NOW JACKIE WAS PREGNANT once again, and rather than run the risk of losing another baby, she remained home in Georgetown and supported her husband in other ways, most notably a syndicated newspaper column she wrote called “Campaign Wife.” Admired from the moment she was presented in 1947, at the age of 17, as Debutante of the Year for her tremendous style (“Always dress like a marble column,” she was later quoted as saying), people were captivated by her poise, warmth and breathy voice. As a speaker, she was naturally composed and compelling, yet she spoke with that aristocratic “twang” that had her pronounce her o’s like aw and single syllable words, like year, stretched to two, as in ye-ah. People loved that about America’s princess; it made her sound so regal.

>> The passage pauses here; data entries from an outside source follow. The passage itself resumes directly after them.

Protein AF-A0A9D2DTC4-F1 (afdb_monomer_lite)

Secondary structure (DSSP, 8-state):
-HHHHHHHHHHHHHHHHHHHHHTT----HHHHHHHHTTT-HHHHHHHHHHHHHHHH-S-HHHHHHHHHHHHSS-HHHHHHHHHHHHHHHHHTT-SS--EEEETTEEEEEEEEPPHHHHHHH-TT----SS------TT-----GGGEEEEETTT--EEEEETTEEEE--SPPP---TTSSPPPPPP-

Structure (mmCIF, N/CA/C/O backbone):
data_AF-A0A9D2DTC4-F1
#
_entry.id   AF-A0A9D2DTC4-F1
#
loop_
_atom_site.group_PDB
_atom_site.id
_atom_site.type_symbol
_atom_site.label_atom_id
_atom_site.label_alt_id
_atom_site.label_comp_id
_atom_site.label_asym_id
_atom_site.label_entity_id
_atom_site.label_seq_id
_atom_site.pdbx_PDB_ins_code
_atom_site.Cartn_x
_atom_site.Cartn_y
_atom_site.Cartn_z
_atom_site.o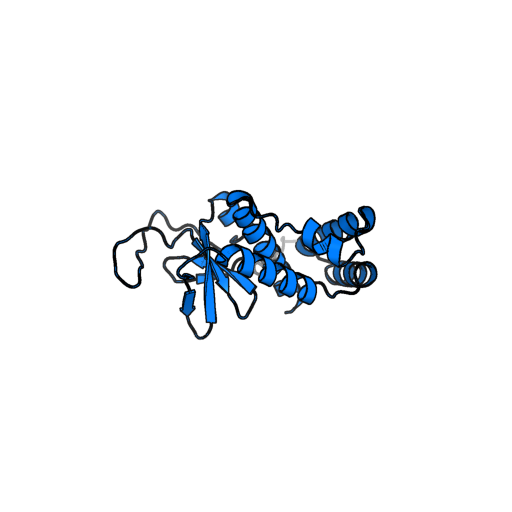ccupancy
_atom_site.B_iso_or_equiv
_atom_site.auth_seq_id
_atom_site.auth_comp_id
_atom_site.auth_asym_id
_atom_site.auth_atom_id
_atom_site.pdbx_PDB_model_num
ATOM 1 N N . MET A 1 1 ? -11.101 4.944 -14.357 1.00 48.69 1 MET A N 1
ATOM 2 C CA . MET A 1 1 ? -11.310 4.070 -13.180 1.00 48.69 1 MET A CA 1
ATOM 3 C C . MET A 1 1 ? -10.023 3.398 -12.699 1.00 48.69 1 MET A C 1
ATOM 5 O O . MET A 1 1 ? -9.698 3.583 -11.537 1.00 48.69 1 MET A O 1
ATOM 9 N N . CYS A 1 2 ? -9.250 2.700 -13.547 1.00 60.62 2 CYS A N 1
ATOM 10 C CA . CYS A 1 2 ? -8.027 1.990 -13.113 1.00 60.62 2 CYS A CA 1
ATOM 11 C C . CYS A 1 2 ? -6.936 2.917 -12.523 1.00 60.62 2 CYS A C 1
ATOM 13 O O . CYS A 1 2 ? -6.367 2.633 -11.474 1.00 60.62 2 CYS A O 1
ATOM 15 N N . LEU A 1 3 ? -6.712 4.092 -13.128 1.00 59.47 3 LEU A N 1
ATOM 16 C CA . LEU A 1 3 ? -5.627 4.985 -12.703 1.00 59.47 3 LEU A CA 1
ATOM 17 C C . LEU A 1 3 ? -5.840 5.640 -11.327 1.00 59.47 3 LEU A C 1
ATOM 19 O O . LEU A 1 3 ? -4.882 5.848 -10.582 1.00 59.47 3 LEU A O 1
ATOM 23 N N . GLU A 1 4 ? -7.090 5.990 -11.000 1.00 65.38 4 GLU A N 1
ATOM 24 C CA . GLU A 1 4 ? -7.468 6.509 -9.675 1.00 65.38 4 GLU A CA 1
ATOM 25 C C . GLU A 1 4 ? -7.317 5.405 -8.612 1.00 65.38 4 GLU A C 1
ATOM 27 O O . GLU A 1 4 ? -6.816 5.674 -7.524 1.00 65.38 4 GLU A O 1
ATOM 32 N N . ASN A 1 5 ? -7.612 4.146 -8.970 1.00 80.38 5 ASN A N 1
ATOM 33 C CA . ASN A 1 5 ? -7.409 2.986 -8.100 1.00 80.38 5 ASN A CA 1
ATOM 34 C C . ASN A 1 5 ? -5.945 2.777 -7.707 1.00 80.38 5 ASN A C 1
ATOM 36 O O . ASN A 1 5 ? -5.652 2.613 -6.526 1.00 80.38 5 ASN A O 1
ATOM 40 N N . ASN A 1 6 ? -5.021 2.873 -8.664 1.00 86.81 6 ASN A N 1
ATOM 41 C CA . ASN A 1 6 ? -3.591 2.713 -8.389 1.00 86.81 6 ASN A CA 1
ATOM 42 C C . ASN A 1 6 ? -3.068 3.779 -7.407 1.00 86.81 6 ASN A C 1
ATOM 44 O O . ASN A 1 6 ? -2.278 3.468 -6.523 1.00 86.81 6 ASN A O 1
ATOM 48 N N . ALA A 1 7 ? -3.540 5.028 -7.500 1.00 83.88 7 ALA A N 1
ATOM 49 C CA . ALA A 1 7 ? -3.142 6.077 -6.555 1.00 83.88 7 ALA A CA 1
ATOM 50 C C . ALA A 1 7 ? -3.644 5.796 -5.123 1.00 83.88 7 ALA A C 1
ATOM 52 O O . ALA A 1 7 ? -2.926 6.035 -4.150 1.00 83.88 7 ALA A O 1
ATOM 53 N N . ALA A 1 8 ? -4.855 5.246 -4.983 1.00 85.44 8 ALA A N 1
ATOM 54 C CA . ALA A 1 8 ? -5.370 4.799 -3.690 1.00 85.44 8 ALA A CA 1
ATOM 55 C C . ALA A 1 8 ? -4.590 3.590 -3.136 1.00 85.44 8 ALA A C 1
ATOM 57 O O . ALA A 1 8 ? -4.265 3.549 -1.945 1.00 85.44 8 ALA A O 1
ATOM 58 N N . MET A 1 9 ? -4.220 2.644 -4.002 1.00 91.94 9 MET A N 1
ATOM 59 C CA . MET A 1 9 ? -3.384 1.491 -3.652 1.00 91.94 9 MET A CA 1
ATOM 60 C C . MET A 1 9 ? -1.971 1.907 -3.218 1.00 91.94 9 MET A C 1
ATOM 62 O O . MET A 1 9 ? -1.455 1.346 -2.260 1.00 91.94 9 MET A O 1
ATOM 66 N N . ILE A 1 10 ? -1.368 2.940 -3.819 1.00 91.38 10 ILE A N 1
ATOM 67 C CA . ILE A 1 10 ? -0.074 3.483 -3.358 1.00 91.38 10 ILE A CA 1
ATOM 68 C C . ILE A 1 10 ? -0.169 3.983 -1.910 1.00 91.38 10 ILE A C 1
ATOM 70 O O . ILE A 1 10 ? 0.686 3.660 -1.087 1.00 91.38 10 ILE A O 1
ATOM 74 N N . GLY A 1 11 ? -1.238 4.712 -1.567 1.00 90.25 11 GLY A N 1
ATOM 75 C CA . GLY A 1 11 ? -1.486 5.118 -0.179 1.00 90.25 11 GLY A CA 1
ATOM 76 C C . GLY A 1 11 ? -1.655 3.921 0.764 1.00 90.25 11 GLY A C 1
ATOM 77 O O . GLY A 1 11 ? -1.188 3.955 1.901 1.00 90.25 11 GLY A O 1
ATOM 78 N N . THR A 1 12 ? -2.265 2.843 0.265 1.00 93.38 12 THR A N 1
ATOM 79 C CA . THR A 1 12 ? -2.423 1.581 0.999 1.00 93.38 12 THR A CA 1
ATOM 80 C C . THR A 1 12 ? -1.091 0.907 1.278 1.00 93.38 12 THR A C 1
ATOM 82 O O . THR A 1 12 ? -0.784 0.617 2.434 1.00 93.38 12 THR A O 1
ATOM 85 N N . ALA A 1 13 ? -0.268 0.736 0.248 1.00 93.75 13 ALA A N 1
ATOM 86 C CA . ALA A 1 13 ? 1.043 0.119 0.374 1.00 93.75 13 ALA A CA 1
ATOM 87 C C . ALA A 1 13 ? 1.980 0.927 1.286 1.00 93.75 13 ALA A C 1
ATOM 89 O O . ALA A 1 13 ? 2.698 0.354 2.107 1.00 93.75 13 ALA A O 1
ATOM 90 N N . TRP A 1 14 ? 1.920 2.262 1.204 1.00 92.50 14 TRP A N 1
ATOM 91 C CA . TRP A 1 14 ? 2.660 3.149 2.102 1.00 92.50 14 TRP A CA 1
ATOM 92 C C . TRP A 1 14 ? 2.281 2.924 3.566 1.00 92.50 14 TRP A C 1
ATOM 94 O O . TRP A 1 14 ? 3.160 2.735 4.404 1.00 92.50 14 TRP A O 1
ATOM 104 N N . PHE A 1 15 ? 0.982 2.920 3.882 1.00 92.75 15 PHE A N 1
ATOM 105 C CA . PHE A 1 15 ? 0.511 2.733 5.255 1.00 92.75 15 PHE A CA 1
ATOM 106 C C . PHE A 1 15 ? 0.930 1.375 5.818 1.00 92.75 15 PHE A C 1
ATOM 108 O O . PHE A 1 15 ? 1.443 1.300 6.935 1.00 92.75 15 PHE A O 1
ATOM 115 N N . LEU A 1 16 ? 0.747 0.306 5.038 1.00 93.44 16 LEU A N 1
ATOM 116 C CA . LEU A 1 16 ? 1.148 -1.040 5.437 1.00 93.44 16 LEU A CA 1
ATOM 117 C C . LEU A 1 16 ? 2.656 -1.134 5.669 1.00 93.44 16 LEU A C 1
ATOM 119 O O . LEU A 1 16 ? 3.074 -1.727 6.660 1.00 93.44 16 LEU A O 1
ATOM 123 N N . GLU A 1 17 ? 3.471 -0.489 4.829 1.00 93.31 17 GLU A N 1
ATOM 124 C CA . GLU A 1 17 ? 4.918 -0.413 5.042 1.00 93.31 17 GLU A CA 1
ATOM 125 C C . GLU A 1 17 ? 5.254 0.255 6.383 1.00 93.31 17 GLU A C 1
ATOM 127 O O . GLU A 1 17 ? 6.109 -0.241 7.115 1.00 93.31 17 GLU A O 1
ATOM 132 N N . GLN A 1 18 ? 4.565 1.343 6.754 1.00 92.50 18 GLN A N 1
ATOM 133 C CA . GLN A 1 18 ? 4.780 1.984 8.058 1.00 92.50 18 GLN A CA 1
ATOM 134 C C . GLN A 1 18 ? 4.411 1.061 9.225 1.00 92.50 18 GLN A C 1
ATOM 136 O O . GLN A 1 18 ? 5.131 1.021 10.224 1.00 92.50 18 GLN A O 1
ATOM 141 N N . ARG A 1 19 ? 3.323 0.291 9.104 1.00 91.88 19 ARG A N 1
ATOM 142 C CA . ARG A 1 19 ? 2.920 -0.679 10.137 1.00 91.88 19 ARG A CA 1
ATOM 143 C C . ARG A 1 19 ? 3.937 -1.809 10.279 1.00 91.88 19 ARG A C 1
ATOM 145 O O . ARG A 1 19 ? 4.384 -2.091 11.385 1.00 91.88 19 ARG A O 1
ATOM 152 N N . LEU A 1 20 ? 4.381 -2.379 9.163 1.00 91.50 20 LEU A N 1
ATOM 153 C CA . LEU A 1 20 ? 5.411 -3.420 9.147 1.00 91.50 20 LEU A CA 1
ATOM 154 C C . LEU A 1 20 ? 6.741 -2.912 9.720 1.00 91.50 20 LEU A C 1
ATOM 156 O O . LEU A 1 20 ? 7.376 -3.616 10.501 1.00 91.50 20 LEU A O 1
ATOM 160 N N . LYS A 1 21 ? 7.131 -1.662 9.428 1.00 91.50 21 LYS A N 1
ATOM 161 C CA . LYS A 1 21 ? 8.310 -1.020 10.037 1.00 91.50 21 LYS A CA 1
ATOM 162 C C . LYS A 1 21 ? 8.203 -0.914 11.557 1.00 91.50 21 LYS A C 1
ATOM 164 O O . LYS A 1 21 ? 9.186 -1.179 12.246 1.00 91.50 21 LYS A O 1
ATOM 169 N N . GLN A 1 22 ? 7.033 -0.559 12.090 1.00 89.56 22 GLN A N 1
ATOM 170 C CA . GLN A 1 22 ? 6.800 -0.514 13.541 1.00 89.56 22 GLN A CA 1
ATOM 171 C C . GLN A 1 22 ? 6.907 -1.903 14.181 1.00 89.56 22 GLN A C 1
ATOM 173 O O . GLN A 1 22 ? 7.453 -2.035 15.275 1.00 89.56 22 GLN A O 1
ATOM 178 N N . GLU A 1 23 ? 6.457 -2.937 13.470 1.00 87.75 23 GLU A N 1
ATOM 179 C CA . GLU A 1 23 ? 6.584 -4.343 13.874 1.00 87.75 23 GLU A CA 1
ATOM 180 C C . GLU A 1 23 ? 7.976 -4.938 13.567 1.00 87.75 23 GLU A C 1
ATOM 182 O O . GLU A 1 23 ? 8.237 -6.098 13.875 1.00 87.75 23 GLU A O 1
ATOM 187 N N . LYS A 1 24 ? 8.908 -4.141 13.016 1.00 88.81 24 LYS A N 1
ATOM 188 C CA . LYS A 1 24 ? 10.262 -4.553 12.595 1.00 88.81 24 LYS A CA 1
ATOM 189 C C . LYS A 1 24 ? 10.271 -5.695 11.569 1.00 88.81 24 LYS A C 1
ATOM 191 O O . LYS A 1 24 ? 11.230 -6.463 11.501 1.00 88.81 24 LYS A O 1
ATOM 196 N N . ILE A 1 25 ? 9.230 -5.786 10.746 1.00 88.62 25 ILE A N 1
ATOM 197 C CA . ILE A 1 25 ? 9.109 -6.781 9.682 1.00 88.62 25 ILE A CA 1
ATOM 198 C C . ILE A 1 25 ? 9.735 -6.215 8.393 1.00 88.62 25 ILE A C 1
ATOM 200 O O . ILE A 1 25 ? 9.298 -5.166 7.909 1.00 88.62 25 ILE A O 1
ATOM 204 N N . PRO A 1 26 ? 10.754 -6.875 7.807 1.00 84.06 26 PRO A N 1
ATOM 205 C CA . PRO A 1 26 ? 11.478 -6.366 6.643 1.00 84.06 26 PRO A CA 1
ATOM 206 C C . PRO A 1 26 ? 10.700 -6.621 5.342 1.00 84.06 26 PRO A C 1
ATOM 208 O O . PRO A 1 26 ? 11.022 -7.520 4.566 1.00 84.06 26 PRO A O 1
ATOM 211 N N . CYS A 1 27 ? 9.661 -5.821 5.106 1.00 86.25 27 CYS A N 1
ATOM 212 C CA . CYS A 1 27 ? 8.857 -5.850 3.885 1.00 86.25 27 CYS A CA 1
ATOM 213 C C . CYS A 1 27 ? 8.571 -4.418 3.402 1.00 86.25 27 CYS A C 1
ATOM 215 O O . CYS A 1 27 ? 7.490 -3.858 3.597 1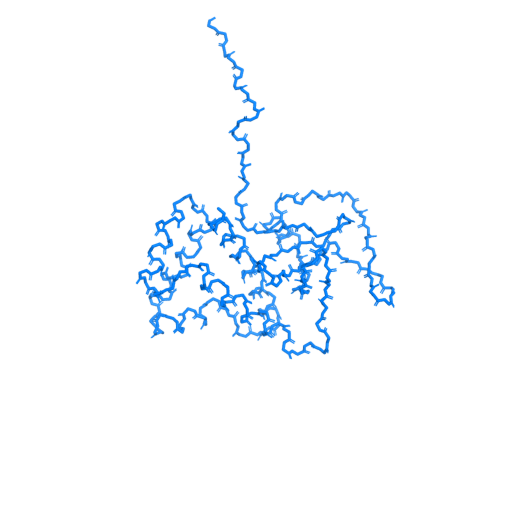.00 86.25 27 CYS A O 1
ATOM 217 N N . ASP A 1 28 ? 9.589 -3.816 2.787 1.00 88.06 28 ASP A N 1
ATOM 218 C CA . ASP A 1 28 ? 9.528 -2.480 2.190 1.00 88.06 28 ASP A CA 1
ATOM 219 C C . ASP A 1 28 ? 9.478 -2.531 0.655 1.00 88.06 28 ASP A C 1
ATOM 221 O O . ASP A 1 28 ? 9.743 -3.568 0.033 1.00 88.06 28 ASP A O 1
ATOM 225 N N . LEU A 1 29 ? 9.146 -1.400 0.032 1.00 90.75 29 LEU A N 1
ATOM 226 C CA . LEU A 1 29 ? 9.114 -1.252 -1.423 1.00 90.75 29 LEU A CA 1
ATOM 227 C C . LEU A 1 29 ? 10.413 -1.733 -2.091 1.00 90.75 29 LEU A C 1
ATOM 229 O O . LEU A 1 29 ? 10.371 -2.424 -3.108 1.00 90.75 29 LEU A O 1
ATOM 233 N N . GLN A 1 30 ? 11.569 -1.411 -1.508 1.00 90.19 30 GLN A N 1
ATOM 234 C CA . GLN A 1 30 ? 12.877 -1.755 -2.071 1.00 90.19 30 GLN A CA 1
ATOM 235 C C . GLN A 1 30 ? 13.106 -3.269 -2.113 1.00 90.19 30 GLN A C 1
ATOM 237 O O . GLN A 1 30 ? 13.637 -3.799 -3.090 1.00 90.19 30 GLN A O 1
ATOM 242 N N . SER A 1 31 ? 12.672 -3.995 -1.085 1.00 89.12 31 SER A N 1
ATOM 243 C CA . SER A 1 31 ? 12.767 -5.453 -1.013 1.00 89.12 31 SER A CA 1
ATOM 244 C C . SER A 1 31 ? 11.954 -6.148 -2.111 1.00 89.12 31 SER A C 1
ATOM 246 O O . SER A 1 31 ? 12.388 -7.172 -2.648 1.00 89.12 31 SER A O 1
ATOM 248 N N . VAL A 1 32 ? 10.808 -5.572 -2.486 1.00 90.44 32 VAL A N 1
ATOM 249 C CA . VAL A 1 32 ? 9.944 -6.083 -3.557 1.00 90.44 32 VAL A CA 1
ATOM 250 C C . VAL A 1 32 ? 10.477 -5.667 -4.925 1.00 90.44 32 VAL A C 1
ATOM 252 O O . VAL A 1 32 ? 10.596 -6.516 -5.809 1.00 90.44 32 VAL A O 1
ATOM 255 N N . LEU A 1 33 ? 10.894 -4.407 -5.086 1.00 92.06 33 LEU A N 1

There were, however, concerns from JFK’s primary campaign headquarters. He was heading to campaign in West Virginia, one of the poorest states in the nation, when Jack’s advisors warned him that Jackie’s superior ways would harm his chances in a state he was already predicted to lose. Instead, crowds lined the streets ten deep in an attempt to capture even a glimpse of this lovely young woman. Her warm smile, her affected but charming accent and her sense of calm and composure captured the hearts of West Virginia, and Jack took the state handily. Now the challenge was whether he could win the election. The nation was in the throes of reinventing itself after four decades of world wars bridged by the Great Depression and now, at the height of the Cold War with Russia. Once again, Jackie was the answer.

On November 8, 1960, by one of the narrowest margins of any presidential election, JFK defeated Richard Nixon to become the 35th president of the United States, the country’s first Catholic president and the youngest president in American history. Two weeks later, on November 25, Jackie gave birth to their first son, John F. Kennedy, Jr., and in the ensuing two weeks of her hospital recovery, reports were issued daily to assure a delighted nation that all was well with mother and child. On January 20, 1961, with eight inches of snow having fallen the night before, JFK was sworn into office on the steps of the Capitol Building. Jackie, incredibly slim after the recent birth, was dressed in an impeccably tailored inauguration ensemble designed by her friend, Oleg Cassini, wearing for the first time the “pillbox hat” that would become one of her most recognized fashion statements. Looking at the film footage, Jackie seems forgotten as seven or eight people separate her from her husband after the inauguration ceremony, as the guests filed out. But when she eventually caught up with him for a seemingly private moment, their feelings were captured in a photograph that would become one of her favorites. There were, she said in her tapes, tears in his eyes.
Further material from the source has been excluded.